I. Intenso. Le premier mouvement, en mi mineur, établit le noyau émotionnel et structurel de l'oeuvre. Complexe dans son architecture, il alterne entre mesures régulières et irrégulières, créant un sentiment persistant d'instabilité. L'atmosphère demeure sombre et chargée, comme empreinte du poids d'une lamentation ancestrale. À mi-chemin, le motif juif principal émerge - un thème dont les inflexions chromatiques et le rythme asymétrique évoquent le cri expressif de la musique klezmer. Ce motif deviendra le fil conducteur spirituel de toute la composition.

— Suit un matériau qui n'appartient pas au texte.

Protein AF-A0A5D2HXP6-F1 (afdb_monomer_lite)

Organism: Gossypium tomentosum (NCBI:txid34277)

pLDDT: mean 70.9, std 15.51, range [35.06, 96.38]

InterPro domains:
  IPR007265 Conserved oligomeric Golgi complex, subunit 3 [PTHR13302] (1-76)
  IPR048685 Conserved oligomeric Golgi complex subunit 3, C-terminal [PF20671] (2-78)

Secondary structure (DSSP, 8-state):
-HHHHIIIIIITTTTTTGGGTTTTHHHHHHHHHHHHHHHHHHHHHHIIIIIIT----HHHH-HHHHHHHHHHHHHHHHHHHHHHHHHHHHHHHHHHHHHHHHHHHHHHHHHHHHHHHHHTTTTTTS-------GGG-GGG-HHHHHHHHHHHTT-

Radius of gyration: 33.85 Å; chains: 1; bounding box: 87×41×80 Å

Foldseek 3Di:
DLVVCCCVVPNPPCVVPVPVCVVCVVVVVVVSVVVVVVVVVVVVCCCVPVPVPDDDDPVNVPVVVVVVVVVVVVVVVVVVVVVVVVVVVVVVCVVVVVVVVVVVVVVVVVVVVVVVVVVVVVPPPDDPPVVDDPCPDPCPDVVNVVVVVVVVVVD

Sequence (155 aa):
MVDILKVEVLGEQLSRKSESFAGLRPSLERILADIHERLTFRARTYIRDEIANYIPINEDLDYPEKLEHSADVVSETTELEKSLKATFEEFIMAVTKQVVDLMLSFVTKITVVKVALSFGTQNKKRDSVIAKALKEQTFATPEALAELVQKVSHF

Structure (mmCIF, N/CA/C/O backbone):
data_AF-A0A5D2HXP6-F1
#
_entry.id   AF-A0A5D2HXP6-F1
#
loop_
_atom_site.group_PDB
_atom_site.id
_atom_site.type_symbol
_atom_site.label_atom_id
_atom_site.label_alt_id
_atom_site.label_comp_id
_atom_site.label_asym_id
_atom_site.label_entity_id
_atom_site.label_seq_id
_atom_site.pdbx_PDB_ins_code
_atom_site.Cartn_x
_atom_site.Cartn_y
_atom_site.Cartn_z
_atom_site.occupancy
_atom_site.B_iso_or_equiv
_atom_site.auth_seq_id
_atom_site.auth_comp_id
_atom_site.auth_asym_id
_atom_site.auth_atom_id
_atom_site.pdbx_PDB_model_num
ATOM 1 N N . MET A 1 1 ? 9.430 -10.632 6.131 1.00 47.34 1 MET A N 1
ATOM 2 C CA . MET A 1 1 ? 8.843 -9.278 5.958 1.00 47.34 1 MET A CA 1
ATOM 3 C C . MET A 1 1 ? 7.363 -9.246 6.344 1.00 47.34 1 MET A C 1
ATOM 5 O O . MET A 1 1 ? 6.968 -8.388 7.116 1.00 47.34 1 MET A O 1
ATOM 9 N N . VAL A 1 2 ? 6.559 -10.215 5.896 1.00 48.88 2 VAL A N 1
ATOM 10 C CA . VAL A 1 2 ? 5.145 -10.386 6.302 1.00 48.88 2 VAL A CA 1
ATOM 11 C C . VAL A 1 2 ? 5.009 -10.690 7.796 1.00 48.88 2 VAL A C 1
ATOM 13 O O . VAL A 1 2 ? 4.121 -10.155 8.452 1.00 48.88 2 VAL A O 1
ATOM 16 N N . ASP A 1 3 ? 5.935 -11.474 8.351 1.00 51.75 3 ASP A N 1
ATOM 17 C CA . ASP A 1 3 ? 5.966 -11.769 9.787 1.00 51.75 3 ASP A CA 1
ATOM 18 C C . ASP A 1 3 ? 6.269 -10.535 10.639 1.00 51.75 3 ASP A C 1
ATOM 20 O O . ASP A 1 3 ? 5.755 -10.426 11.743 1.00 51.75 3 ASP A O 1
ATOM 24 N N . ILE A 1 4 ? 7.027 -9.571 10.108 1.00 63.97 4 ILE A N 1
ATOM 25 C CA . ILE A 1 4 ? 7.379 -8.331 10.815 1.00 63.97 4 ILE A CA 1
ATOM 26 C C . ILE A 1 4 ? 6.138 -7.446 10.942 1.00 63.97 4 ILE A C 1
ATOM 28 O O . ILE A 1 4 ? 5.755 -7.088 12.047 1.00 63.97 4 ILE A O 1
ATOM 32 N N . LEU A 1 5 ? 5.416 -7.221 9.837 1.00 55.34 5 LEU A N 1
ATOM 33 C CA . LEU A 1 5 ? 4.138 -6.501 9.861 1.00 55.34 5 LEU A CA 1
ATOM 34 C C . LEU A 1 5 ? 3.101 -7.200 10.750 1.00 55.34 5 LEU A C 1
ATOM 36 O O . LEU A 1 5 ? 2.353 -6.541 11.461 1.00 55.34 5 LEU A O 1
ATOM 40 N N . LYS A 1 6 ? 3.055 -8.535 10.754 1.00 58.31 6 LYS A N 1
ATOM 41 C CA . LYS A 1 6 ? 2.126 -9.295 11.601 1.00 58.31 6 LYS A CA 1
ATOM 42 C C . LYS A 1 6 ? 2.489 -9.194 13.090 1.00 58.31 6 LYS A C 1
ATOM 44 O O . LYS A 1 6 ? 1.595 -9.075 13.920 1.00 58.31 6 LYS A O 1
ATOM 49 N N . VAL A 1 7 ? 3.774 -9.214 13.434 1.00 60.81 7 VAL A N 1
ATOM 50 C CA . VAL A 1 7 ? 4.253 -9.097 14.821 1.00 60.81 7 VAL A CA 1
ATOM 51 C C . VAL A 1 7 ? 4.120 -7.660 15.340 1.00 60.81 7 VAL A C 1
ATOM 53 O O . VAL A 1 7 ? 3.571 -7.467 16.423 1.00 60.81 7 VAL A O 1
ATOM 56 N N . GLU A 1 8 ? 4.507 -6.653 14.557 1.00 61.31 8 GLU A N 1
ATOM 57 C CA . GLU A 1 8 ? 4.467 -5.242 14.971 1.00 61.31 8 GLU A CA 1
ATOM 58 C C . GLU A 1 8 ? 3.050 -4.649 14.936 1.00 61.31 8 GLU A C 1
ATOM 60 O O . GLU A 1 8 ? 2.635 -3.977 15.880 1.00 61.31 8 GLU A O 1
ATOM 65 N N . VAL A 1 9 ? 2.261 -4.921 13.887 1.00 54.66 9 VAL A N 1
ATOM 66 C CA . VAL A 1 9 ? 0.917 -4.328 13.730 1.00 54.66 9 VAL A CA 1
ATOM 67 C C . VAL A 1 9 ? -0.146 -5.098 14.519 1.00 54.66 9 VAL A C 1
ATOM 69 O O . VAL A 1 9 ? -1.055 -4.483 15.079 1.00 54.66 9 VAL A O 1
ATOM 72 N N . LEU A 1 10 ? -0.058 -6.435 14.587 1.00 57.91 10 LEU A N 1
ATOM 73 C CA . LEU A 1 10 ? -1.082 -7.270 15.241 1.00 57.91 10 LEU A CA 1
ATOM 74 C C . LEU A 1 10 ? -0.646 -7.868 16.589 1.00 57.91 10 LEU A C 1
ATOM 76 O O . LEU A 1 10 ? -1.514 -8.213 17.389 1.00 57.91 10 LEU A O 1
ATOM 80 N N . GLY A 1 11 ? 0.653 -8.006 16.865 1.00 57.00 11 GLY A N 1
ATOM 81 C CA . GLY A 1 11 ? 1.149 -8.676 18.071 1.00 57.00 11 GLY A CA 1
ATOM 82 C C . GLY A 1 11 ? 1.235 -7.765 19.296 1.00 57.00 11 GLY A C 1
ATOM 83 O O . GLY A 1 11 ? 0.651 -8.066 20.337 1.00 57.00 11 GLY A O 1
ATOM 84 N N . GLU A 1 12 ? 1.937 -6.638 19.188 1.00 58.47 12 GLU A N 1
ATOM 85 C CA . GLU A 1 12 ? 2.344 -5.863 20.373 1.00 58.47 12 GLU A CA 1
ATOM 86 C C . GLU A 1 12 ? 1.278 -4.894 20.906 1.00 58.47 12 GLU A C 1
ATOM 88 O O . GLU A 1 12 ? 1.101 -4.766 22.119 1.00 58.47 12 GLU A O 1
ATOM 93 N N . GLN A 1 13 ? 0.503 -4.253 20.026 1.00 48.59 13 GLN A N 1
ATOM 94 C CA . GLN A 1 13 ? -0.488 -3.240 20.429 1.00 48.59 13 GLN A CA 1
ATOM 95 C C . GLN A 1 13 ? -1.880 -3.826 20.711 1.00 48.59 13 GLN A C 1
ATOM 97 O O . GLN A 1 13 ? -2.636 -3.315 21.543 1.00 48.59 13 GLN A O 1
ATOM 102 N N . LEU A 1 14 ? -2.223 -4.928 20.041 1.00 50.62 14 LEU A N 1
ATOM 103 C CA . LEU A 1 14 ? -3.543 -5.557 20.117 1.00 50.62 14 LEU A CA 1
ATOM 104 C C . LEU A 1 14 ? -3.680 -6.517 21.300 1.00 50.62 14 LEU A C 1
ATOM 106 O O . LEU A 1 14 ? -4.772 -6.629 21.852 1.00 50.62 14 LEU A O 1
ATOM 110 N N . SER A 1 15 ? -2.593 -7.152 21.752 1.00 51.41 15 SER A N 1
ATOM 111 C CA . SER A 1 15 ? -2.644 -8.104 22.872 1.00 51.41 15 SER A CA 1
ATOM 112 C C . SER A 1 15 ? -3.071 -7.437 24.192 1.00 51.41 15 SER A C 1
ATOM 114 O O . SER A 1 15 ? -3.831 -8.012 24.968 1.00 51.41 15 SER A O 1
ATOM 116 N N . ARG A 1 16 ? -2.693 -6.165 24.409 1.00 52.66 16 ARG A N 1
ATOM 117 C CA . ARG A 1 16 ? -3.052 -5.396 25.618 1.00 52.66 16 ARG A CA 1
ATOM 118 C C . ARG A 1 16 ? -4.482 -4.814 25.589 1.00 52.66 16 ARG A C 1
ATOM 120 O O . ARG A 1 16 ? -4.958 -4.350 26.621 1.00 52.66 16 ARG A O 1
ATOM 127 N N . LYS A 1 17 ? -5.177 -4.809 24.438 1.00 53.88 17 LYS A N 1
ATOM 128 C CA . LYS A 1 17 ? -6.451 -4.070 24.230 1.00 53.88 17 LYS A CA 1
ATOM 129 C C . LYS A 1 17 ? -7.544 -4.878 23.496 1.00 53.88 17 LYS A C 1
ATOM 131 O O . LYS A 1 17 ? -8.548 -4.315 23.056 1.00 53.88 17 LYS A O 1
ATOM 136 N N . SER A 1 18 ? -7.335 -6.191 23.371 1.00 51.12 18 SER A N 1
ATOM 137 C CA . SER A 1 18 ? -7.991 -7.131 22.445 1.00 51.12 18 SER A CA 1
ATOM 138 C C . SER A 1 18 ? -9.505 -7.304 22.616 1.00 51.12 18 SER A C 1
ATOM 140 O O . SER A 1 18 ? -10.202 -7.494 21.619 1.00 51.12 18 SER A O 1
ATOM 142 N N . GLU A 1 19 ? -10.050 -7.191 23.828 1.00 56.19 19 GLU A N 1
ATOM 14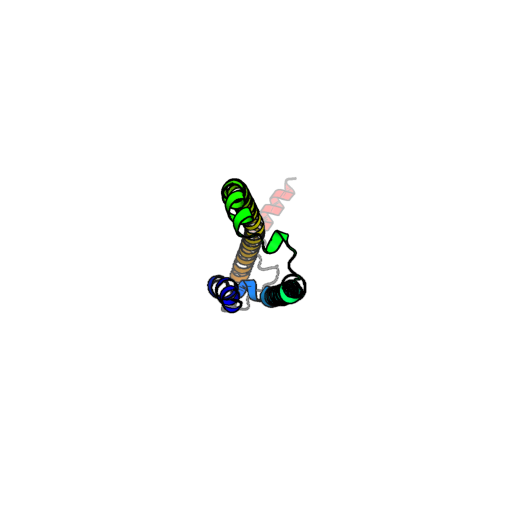3 C CA . GLU A 1 19 ? -11.480 -7.453 24.066 1.00 56.19 19 GLU A CA 1
ATOM 144 C C . GLU A 1 19 ? -12.408 -6.430 23.387 1.00 56.19 19 GLU A C 1
ATOM 146 O O . GLU A 1 19 ? -13.494 -6.786 22.938 1.00 56.19 19 GLU A O 1
ATOM 151 N N . SER A 1 20 ? -11.976 -5.171 23.246 1.00 57.81 20 SER A N 1
ATOM 152 C CA . SER A 1 20 ? -12.789 -4.110 22.625 1.00 57.81 20 SER A CA 1
ATOM 153 C C . SER A 1 20 ? -12.696 -4.080 21.093 1.00 57.81 20 SER A C 1
ATOM 155 O O . SER A 1 20 ? -13.509 -3.416 20.452 1.00 57.81 20 SER A O 1
ATOM 157 N N . PHE A 1 21 ? -11.716 -4.780 20.508 1.00 57.22 21 PHE A N 1
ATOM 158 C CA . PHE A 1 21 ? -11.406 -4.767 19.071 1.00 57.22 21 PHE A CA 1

II. Molto vivace. Brutal et dissonant, le deuxième mouvement confronte l'auditeur à une violence sonore. Il évoque la persécution du peuple juif pendant l'Holocauste : les bombardements des villes, la terreur de l'emprisonnement, la rage aveugle du totalitarisme. Des rythmes abrupts et un contrepoint dense dépeignent le chaos et la destruction. L'énergie implacable du mouvement n'offre aucune consolation - c'est un hommage musical à la cruauté humaine et à la persévérance de la foi face à une pression inimaginable.
III. Thème juif. Après la tourmente, le troisième mouvement offre un moment d'introspection et de recueillement. Le thème juif y apparaît sous sa forme la plus lyrique, directement inspirée du phrasé klezmer et, comme le note le compositeur, de la musique d'Un violon sur le toit. Écrit à nouveau en mi mineur, il devient une méditation sur l'identité et la mémoire - une lamentation qui chante plutôt qu'elle ne crie. L'ornementation et le rythme souple de la musique rappellent les gestes expressifs du chantre, faisant le lien entre le sacré et le profane, l'intime et le collectif.
IV. Finale - Vers la lumière. Le finale représente le renouveau et la transcendance. Retrouvant l'ampleur structurelle du premier mouvement, il se déploie en plusieurs sections riches en contrastes harmoniques et en irrégularités rythmiques. Peu à peu, la tension musicale cède la place à la lumière : le motif juif réapparaît, transformé, comme purifié par le voyage à travers les ténèbres. Une vaste coda - de plus de cent mesures - conduit le quatuor vers une conclusion lumineuse, symbolisant la persévérance et la victoire spirituelle d'un peuple qui a enduré et triomphé.
Au-delà de ses connotations programmatiques, le Quatuor à cordes n° 1 « Juif » est aussi une étude profonde de la transformation thématique et de la structure cyclique. Son motif récurrent fonctionne non seulement comme un procédé musical, mais aussi comme une métaphore de la mémoire elle-même - un son qui refuse de s'éteindre, sans cesse remodelé par l'histoire, mais jamais réduit au silence. En ce sens, le quatuor se dresse comme un mémorial spirituel : une oeuvre qui transforme la souffrance en art et affirme, par la musique, la continuité ininterrompue de la dignité humaine.